What is a Newtonian fluid?

A Newtonian fluid is one whose viscosity is constant regardless of shear rate — the shear stress is a straight line through the origin on a plot of τ versus du/dy, with slope μ. Water, air, most gases, thin oils, and glycerine are Newtonian. Their viscosity depends on temperature and pressure but not on how fast you stir them. Non-Newtonian fluids, in contrast, have an apparent viscosity that changes with shear rate: shear-thinning (blood, paint), shear-thickening (cornstarch slurry), or yield-stress (toothpaste, drilling mud).

What are shear-thinning and shear-thickening fluids?

Shear-thinning (pseudoplastic) fluids drop in apparent viscosity as shear rate rises — ketchup, blood, latex paint, and polymer melts flow more easily when stirred, pumped, or brushed. Shear-thickening (dilatant) fluids increase in apparent viscosity with shear rate — a dense cornstarch-in-water suspension turns nearly solid under a sudden impact. Both are described by the power-law model τ = K (du/dy)^n, where n < 1 is shear-thinning and n > 1 is shear-thickening; n = 1 recovers the Newtonian case with K = μ.

Why does viscosity change with temperature?

Liquids and gases respond oppositely. In liquids, viscosity is dominated by intermolecular attraction; heating gives molecules enough energy to slip past their neighbors, so viscosity falls sharply — water drops from about 1.79 mPa·s at 0 °C to 0.28 mPa·s at 100 °C, following an Arrhenius/Andrade relation μ = A exp(B/T). In gases, viscosity comes from momentum exchange during molecular collisions; heating speeds the molecules and increases that exchange, so viscosity rises, following Sutherland's law μ ∝ T^(3/2)/(T + S).

What units is viscosity measured in?

The SI unit of dynamic viscosity is the pascal-second (Pa·s), equal to N·s/m² or kg/(m·s). The CGS unit is the poise (P), where 1 Pa·s = 10 P, so the more practical centipoise (cP) equals 1 mPa·s. Water at 20 °C is therefore about 1 cP or 1 mPa·s. Kinematic viscosity uses m²/s in SI and the stokes (St) in CGS, where 1 St = 1e-4 m²/s, so 1 centistokes (cSt) = 1e-6 m²/s. Water at 20 °C is about 1 cSt.

How does viscosity affect the Reynolds number and pipe flow?

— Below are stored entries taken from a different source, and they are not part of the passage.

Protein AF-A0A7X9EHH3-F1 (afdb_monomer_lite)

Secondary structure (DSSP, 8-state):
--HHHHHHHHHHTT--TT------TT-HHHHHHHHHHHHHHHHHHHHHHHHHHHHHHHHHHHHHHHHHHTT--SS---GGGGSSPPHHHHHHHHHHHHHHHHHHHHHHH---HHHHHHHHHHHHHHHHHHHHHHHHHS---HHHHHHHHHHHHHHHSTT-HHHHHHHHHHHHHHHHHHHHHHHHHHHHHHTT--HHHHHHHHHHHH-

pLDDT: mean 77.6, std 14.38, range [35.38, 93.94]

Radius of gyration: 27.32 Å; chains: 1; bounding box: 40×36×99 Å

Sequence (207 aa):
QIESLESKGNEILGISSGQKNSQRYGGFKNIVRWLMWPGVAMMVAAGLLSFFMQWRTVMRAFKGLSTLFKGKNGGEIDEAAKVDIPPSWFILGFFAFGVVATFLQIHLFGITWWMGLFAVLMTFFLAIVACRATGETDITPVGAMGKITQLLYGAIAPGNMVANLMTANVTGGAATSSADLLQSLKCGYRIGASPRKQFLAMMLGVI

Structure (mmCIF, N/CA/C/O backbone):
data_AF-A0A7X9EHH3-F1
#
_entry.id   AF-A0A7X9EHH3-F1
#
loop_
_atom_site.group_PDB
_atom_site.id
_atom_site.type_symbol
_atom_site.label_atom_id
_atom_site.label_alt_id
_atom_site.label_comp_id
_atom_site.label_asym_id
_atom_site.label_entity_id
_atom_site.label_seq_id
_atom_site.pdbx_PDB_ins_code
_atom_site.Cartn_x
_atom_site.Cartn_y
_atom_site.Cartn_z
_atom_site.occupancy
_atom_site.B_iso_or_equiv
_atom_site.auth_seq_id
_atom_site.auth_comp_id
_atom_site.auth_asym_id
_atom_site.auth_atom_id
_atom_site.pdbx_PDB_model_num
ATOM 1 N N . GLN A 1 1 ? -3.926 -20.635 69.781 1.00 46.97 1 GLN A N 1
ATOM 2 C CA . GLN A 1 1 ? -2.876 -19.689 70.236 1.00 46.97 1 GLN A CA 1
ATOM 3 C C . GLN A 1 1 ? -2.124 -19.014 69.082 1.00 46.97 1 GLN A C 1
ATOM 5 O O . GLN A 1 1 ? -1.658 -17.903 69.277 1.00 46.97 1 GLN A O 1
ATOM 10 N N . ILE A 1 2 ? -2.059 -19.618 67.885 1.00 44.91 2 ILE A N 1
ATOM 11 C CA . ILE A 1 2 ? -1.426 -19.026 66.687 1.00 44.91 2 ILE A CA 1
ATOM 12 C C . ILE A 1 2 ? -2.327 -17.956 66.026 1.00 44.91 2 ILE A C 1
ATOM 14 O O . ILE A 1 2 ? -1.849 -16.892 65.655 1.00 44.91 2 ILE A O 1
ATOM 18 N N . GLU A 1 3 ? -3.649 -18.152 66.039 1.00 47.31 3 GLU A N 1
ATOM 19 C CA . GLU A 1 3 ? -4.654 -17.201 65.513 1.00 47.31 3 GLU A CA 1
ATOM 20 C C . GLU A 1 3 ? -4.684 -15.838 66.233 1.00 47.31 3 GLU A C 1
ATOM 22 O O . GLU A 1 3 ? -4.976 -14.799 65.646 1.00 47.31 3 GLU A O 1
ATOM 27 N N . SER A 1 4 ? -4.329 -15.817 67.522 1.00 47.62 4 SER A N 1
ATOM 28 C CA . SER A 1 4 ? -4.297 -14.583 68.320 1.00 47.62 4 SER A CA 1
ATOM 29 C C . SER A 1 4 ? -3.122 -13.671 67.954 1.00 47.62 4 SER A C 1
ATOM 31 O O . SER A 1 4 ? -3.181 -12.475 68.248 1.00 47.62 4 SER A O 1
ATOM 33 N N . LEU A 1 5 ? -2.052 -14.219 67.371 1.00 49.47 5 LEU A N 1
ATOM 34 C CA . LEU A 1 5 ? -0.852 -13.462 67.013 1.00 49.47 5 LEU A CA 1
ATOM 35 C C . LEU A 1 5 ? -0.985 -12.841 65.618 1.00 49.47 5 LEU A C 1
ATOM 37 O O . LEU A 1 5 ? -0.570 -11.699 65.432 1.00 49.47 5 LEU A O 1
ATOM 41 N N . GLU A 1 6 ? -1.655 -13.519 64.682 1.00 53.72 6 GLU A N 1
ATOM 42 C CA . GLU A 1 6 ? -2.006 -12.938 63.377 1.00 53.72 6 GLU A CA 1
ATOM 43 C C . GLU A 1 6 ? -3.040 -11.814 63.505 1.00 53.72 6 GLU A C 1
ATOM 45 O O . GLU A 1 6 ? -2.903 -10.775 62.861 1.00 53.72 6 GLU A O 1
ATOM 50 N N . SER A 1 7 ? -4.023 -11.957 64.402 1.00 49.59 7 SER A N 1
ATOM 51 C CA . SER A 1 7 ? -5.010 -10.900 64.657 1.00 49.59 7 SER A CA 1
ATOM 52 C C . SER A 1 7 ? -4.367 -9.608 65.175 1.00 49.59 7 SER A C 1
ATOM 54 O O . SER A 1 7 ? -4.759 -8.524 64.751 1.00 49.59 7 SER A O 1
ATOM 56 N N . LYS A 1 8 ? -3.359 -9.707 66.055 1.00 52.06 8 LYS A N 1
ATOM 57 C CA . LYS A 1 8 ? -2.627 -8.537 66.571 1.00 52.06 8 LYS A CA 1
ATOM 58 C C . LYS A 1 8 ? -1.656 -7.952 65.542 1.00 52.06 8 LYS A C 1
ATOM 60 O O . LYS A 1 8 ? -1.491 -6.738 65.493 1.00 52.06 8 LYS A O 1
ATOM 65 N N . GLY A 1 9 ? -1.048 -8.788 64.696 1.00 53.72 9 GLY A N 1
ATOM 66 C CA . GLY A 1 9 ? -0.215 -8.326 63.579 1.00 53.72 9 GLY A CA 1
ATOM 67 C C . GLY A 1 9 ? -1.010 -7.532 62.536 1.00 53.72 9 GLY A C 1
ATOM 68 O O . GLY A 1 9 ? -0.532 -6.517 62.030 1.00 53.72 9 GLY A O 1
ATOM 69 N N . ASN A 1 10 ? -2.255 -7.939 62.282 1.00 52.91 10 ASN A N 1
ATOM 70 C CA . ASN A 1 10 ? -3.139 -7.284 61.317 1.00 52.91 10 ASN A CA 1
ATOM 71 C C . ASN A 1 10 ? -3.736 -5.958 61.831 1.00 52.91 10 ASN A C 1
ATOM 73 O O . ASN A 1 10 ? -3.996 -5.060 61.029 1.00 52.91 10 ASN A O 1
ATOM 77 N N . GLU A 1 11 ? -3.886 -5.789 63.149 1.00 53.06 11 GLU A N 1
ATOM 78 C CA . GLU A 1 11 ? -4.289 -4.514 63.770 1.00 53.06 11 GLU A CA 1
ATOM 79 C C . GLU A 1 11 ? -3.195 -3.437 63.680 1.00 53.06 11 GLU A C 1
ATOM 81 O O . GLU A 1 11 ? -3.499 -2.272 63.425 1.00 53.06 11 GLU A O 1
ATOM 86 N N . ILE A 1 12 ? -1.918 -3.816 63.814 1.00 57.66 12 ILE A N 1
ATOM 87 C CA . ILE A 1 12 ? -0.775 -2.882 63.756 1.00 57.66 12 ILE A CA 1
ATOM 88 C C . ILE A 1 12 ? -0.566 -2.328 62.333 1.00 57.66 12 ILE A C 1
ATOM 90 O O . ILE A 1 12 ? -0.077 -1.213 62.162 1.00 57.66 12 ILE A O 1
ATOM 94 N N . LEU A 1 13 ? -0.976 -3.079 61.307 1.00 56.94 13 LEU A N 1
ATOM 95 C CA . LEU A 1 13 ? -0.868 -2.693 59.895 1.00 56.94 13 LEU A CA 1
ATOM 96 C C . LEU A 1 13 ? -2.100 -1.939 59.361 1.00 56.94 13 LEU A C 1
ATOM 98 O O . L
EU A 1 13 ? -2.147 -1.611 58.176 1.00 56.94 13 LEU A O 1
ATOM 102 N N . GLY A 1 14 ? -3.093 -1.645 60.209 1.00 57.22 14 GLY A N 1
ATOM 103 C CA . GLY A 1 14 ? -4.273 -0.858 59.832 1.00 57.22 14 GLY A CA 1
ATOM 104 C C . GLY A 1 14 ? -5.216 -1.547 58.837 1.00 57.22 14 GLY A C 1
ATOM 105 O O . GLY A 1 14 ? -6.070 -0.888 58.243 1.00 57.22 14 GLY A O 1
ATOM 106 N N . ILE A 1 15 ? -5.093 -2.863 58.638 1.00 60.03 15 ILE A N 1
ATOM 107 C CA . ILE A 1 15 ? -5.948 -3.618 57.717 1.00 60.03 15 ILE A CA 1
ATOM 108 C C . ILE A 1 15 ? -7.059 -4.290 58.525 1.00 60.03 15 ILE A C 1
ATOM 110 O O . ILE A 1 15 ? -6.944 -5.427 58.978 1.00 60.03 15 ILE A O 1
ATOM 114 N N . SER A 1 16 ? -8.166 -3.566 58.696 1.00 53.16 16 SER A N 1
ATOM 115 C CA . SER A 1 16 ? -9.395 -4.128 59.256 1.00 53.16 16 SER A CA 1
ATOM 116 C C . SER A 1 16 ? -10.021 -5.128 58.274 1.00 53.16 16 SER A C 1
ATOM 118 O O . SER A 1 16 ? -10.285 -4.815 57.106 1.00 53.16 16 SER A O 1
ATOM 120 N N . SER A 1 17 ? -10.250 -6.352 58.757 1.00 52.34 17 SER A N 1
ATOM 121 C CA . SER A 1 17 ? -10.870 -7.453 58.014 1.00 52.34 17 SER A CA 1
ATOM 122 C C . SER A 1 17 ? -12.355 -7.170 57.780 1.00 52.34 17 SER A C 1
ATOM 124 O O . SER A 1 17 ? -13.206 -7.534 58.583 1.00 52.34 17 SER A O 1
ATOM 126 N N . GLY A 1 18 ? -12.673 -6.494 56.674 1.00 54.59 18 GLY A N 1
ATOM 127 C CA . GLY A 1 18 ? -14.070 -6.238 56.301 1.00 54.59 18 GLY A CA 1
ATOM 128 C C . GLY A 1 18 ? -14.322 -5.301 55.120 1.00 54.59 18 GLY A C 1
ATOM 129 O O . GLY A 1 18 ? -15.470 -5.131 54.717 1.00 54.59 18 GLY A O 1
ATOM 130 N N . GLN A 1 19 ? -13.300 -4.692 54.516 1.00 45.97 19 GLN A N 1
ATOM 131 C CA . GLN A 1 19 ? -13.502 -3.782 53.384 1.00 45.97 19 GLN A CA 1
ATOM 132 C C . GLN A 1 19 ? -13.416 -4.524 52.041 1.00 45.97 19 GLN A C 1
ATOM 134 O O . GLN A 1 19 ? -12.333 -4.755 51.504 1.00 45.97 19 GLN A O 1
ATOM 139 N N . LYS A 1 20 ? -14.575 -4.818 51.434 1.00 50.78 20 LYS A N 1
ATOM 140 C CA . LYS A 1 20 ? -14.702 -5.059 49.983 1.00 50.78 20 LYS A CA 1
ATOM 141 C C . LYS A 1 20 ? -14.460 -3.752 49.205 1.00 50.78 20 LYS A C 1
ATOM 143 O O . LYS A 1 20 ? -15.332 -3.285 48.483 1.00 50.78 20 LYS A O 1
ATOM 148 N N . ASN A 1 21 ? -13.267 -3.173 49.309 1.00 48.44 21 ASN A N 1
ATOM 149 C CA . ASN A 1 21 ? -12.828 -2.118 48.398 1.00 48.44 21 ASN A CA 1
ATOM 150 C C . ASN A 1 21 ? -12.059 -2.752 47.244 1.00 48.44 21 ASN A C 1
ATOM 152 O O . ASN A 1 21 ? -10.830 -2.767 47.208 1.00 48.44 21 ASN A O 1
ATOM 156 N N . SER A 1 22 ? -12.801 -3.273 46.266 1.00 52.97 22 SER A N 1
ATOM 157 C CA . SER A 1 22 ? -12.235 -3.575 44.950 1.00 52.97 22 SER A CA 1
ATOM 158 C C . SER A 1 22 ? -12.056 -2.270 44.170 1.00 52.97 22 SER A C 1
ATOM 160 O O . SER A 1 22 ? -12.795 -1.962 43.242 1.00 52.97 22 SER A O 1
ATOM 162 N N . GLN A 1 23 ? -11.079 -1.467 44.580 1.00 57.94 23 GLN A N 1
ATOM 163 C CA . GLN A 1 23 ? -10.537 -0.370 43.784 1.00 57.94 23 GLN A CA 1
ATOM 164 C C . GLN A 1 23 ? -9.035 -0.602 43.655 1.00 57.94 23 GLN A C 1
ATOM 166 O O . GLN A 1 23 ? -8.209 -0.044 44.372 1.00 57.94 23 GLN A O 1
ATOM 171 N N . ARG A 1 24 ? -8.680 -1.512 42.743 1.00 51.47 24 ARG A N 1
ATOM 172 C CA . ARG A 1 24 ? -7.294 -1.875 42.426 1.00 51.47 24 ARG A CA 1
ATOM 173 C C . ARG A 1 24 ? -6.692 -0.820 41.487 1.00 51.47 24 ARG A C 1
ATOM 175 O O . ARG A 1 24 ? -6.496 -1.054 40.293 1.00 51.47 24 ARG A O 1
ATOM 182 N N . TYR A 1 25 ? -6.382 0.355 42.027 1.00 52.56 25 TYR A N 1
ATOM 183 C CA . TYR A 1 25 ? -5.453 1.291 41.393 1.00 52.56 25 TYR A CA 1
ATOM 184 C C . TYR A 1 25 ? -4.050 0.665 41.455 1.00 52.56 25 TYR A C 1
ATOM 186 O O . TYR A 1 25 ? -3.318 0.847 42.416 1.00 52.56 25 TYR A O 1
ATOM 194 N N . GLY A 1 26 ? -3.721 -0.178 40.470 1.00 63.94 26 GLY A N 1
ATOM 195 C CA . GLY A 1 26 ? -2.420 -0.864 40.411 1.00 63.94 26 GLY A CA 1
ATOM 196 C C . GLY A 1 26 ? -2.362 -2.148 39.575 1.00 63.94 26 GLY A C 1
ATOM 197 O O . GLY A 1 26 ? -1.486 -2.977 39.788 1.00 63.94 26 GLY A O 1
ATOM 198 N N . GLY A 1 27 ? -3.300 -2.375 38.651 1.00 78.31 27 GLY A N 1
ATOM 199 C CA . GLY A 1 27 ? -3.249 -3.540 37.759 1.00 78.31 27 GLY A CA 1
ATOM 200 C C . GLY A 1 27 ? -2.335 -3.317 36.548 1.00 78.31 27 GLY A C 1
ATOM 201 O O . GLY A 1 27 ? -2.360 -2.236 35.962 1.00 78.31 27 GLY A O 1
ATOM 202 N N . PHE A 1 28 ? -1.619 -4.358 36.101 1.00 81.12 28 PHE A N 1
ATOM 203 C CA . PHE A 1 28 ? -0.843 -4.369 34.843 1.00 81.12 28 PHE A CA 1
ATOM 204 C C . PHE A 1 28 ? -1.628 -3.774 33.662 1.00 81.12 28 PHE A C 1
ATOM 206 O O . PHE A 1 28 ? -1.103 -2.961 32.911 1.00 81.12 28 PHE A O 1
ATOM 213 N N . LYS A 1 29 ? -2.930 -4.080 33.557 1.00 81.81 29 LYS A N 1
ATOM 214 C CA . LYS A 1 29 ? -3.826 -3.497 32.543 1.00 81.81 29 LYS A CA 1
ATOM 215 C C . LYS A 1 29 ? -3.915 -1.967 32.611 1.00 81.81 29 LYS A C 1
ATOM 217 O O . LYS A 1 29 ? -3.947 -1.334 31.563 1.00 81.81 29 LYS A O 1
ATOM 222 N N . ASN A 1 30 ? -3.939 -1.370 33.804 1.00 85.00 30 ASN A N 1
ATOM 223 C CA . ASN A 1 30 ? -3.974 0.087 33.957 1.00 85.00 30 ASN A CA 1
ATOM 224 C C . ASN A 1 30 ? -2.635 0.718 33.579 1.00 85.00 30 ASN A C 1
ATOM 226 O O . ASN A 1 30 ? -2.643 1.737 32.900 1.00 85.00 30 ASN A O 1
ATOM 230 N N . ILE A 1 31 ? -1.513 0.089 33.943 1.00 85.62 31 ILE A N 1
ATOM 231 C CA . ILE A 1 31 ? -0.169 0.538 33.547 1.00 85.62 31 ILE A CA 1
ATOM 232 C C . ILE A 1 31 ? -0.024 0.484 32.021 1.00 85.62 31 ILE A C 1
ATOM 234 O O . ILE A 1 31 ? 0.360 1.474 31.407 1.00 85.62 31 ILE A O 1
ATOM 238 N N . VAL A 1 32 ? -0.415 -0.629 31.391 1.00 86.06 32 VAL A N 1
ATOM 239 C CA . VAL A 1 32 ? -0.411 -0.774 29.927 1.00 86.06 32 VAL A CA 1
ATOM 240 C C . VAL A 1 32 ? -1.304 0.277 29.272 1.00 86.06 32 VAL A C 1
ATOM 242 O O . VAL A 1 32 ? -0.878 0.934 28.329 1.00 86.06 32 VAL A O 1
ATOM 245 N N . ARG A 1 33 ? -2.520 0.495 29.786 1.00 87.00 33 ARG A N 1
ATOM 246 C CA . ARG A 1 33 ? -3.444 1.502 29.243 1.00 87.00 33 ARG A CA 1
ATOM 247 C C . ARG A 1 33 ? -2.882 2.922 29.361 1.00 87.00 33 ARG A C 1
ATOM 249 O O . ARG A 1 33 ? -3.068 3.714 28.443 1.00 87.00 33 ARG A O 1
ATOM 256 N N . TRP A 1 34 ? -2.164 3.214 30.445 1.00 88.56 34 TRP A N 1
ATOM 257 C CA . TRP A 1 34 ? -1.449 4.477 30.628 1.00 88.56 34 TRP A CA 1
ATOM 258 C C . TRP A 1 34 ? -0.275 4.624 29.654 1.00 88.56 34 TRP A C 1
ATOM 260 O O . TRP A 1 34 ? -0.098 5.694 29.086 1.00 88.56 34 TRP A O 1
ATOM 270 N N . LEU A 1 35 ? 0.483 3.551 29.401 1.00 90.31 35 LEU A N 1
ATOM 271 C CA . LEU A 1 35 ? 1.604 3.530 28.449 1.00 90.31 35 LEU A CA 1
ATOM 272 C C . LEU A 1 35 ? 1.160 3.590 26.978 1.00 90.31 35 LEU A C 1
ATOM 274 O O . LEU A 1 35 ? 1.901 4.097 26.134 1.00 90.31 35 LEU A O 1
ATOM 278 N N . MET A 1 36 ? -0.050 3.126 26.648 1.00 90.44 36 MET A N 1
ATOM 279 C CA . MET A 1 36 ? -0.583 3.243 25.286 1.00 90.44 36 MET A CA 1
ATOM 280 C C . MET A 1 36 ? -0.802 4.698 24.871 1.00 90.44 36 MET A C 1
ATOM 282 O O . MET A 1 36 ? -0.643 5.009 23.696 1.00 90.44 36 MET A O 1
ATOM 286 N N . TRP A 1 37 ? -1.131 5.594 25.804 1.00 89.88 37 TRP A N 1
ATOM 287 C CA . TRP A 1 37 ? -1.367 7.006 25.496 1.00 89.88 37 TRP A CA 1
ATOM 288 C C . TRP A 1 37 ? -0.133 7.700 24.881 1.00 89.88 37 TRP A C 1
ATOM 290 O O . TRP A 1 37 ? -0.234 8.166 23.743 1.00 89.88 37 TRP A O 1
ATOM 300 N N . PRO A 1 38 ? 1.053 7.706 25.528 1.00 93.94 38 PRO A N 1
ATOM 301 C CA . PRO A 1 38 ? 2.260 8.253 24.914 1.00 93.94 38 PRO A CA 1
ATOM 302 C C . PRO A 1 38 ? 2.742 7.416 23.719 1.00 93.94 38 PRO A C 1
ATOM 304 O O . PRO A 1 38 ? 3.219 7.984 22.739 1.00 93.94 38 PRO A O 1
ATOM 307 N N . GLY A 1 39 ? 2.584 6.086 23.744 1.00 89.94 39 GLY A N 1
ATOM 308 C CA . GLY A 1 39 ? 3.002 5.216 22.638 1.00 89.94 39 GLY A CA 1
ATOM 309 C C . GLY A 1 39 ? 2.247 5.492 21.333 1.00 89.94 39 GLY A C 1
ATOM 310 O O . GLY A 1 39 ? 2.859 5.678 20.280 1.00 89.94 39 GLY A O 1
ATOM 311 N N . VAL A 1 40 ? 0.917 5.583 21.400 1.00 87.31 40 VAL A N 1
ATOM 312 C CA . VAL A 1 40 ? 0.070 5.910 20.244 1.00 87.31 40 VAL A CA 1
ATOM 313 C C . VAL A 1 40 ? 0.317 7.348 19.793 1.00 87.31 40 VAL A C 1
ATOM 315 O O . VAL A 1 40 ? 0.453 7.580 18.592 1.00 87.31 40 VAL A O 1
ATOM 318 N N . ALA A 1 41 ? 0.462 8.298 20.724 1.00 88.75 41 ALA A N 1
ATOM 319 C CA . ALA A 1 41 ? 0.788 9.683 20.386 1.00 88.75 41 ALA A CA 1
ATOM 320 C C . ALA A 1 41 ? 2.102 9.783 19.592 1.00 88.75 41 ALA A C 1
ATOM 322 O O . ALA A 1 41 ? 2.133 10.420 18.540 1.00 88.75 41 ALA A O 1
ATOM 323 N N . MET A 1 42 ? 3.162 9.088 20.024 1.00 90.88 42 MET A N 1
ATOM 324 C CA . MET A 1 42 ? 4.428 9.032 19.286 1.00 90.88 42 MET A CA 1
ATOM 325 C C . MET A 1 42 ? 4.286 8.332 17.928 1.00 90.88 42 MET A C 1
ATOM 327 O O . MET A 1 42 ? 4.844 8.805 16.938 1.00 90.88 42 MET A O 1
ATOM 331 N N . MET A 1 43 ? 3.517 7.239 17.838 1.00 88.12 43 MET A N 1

Viscosity sets the Reynolds number Re = ρVD/μ, which separates smooth laminar flow (Re below ~2300 in a pipe) from chaotic turbulent flow (Re above ~4000). Higher viscosity means lower Re and a stronger tendency toward laminar flow. In laminar pipe flow, viscosity directly controls pressure drop through the Hagen-Poiseuille relation Δp = 128 μ L Q / (π D⁴), so doubling viscosity doubles the pumping pressure needed for a given flow rate. Viscosity also thickens the boundary layer and governs lubricating-film load capacity.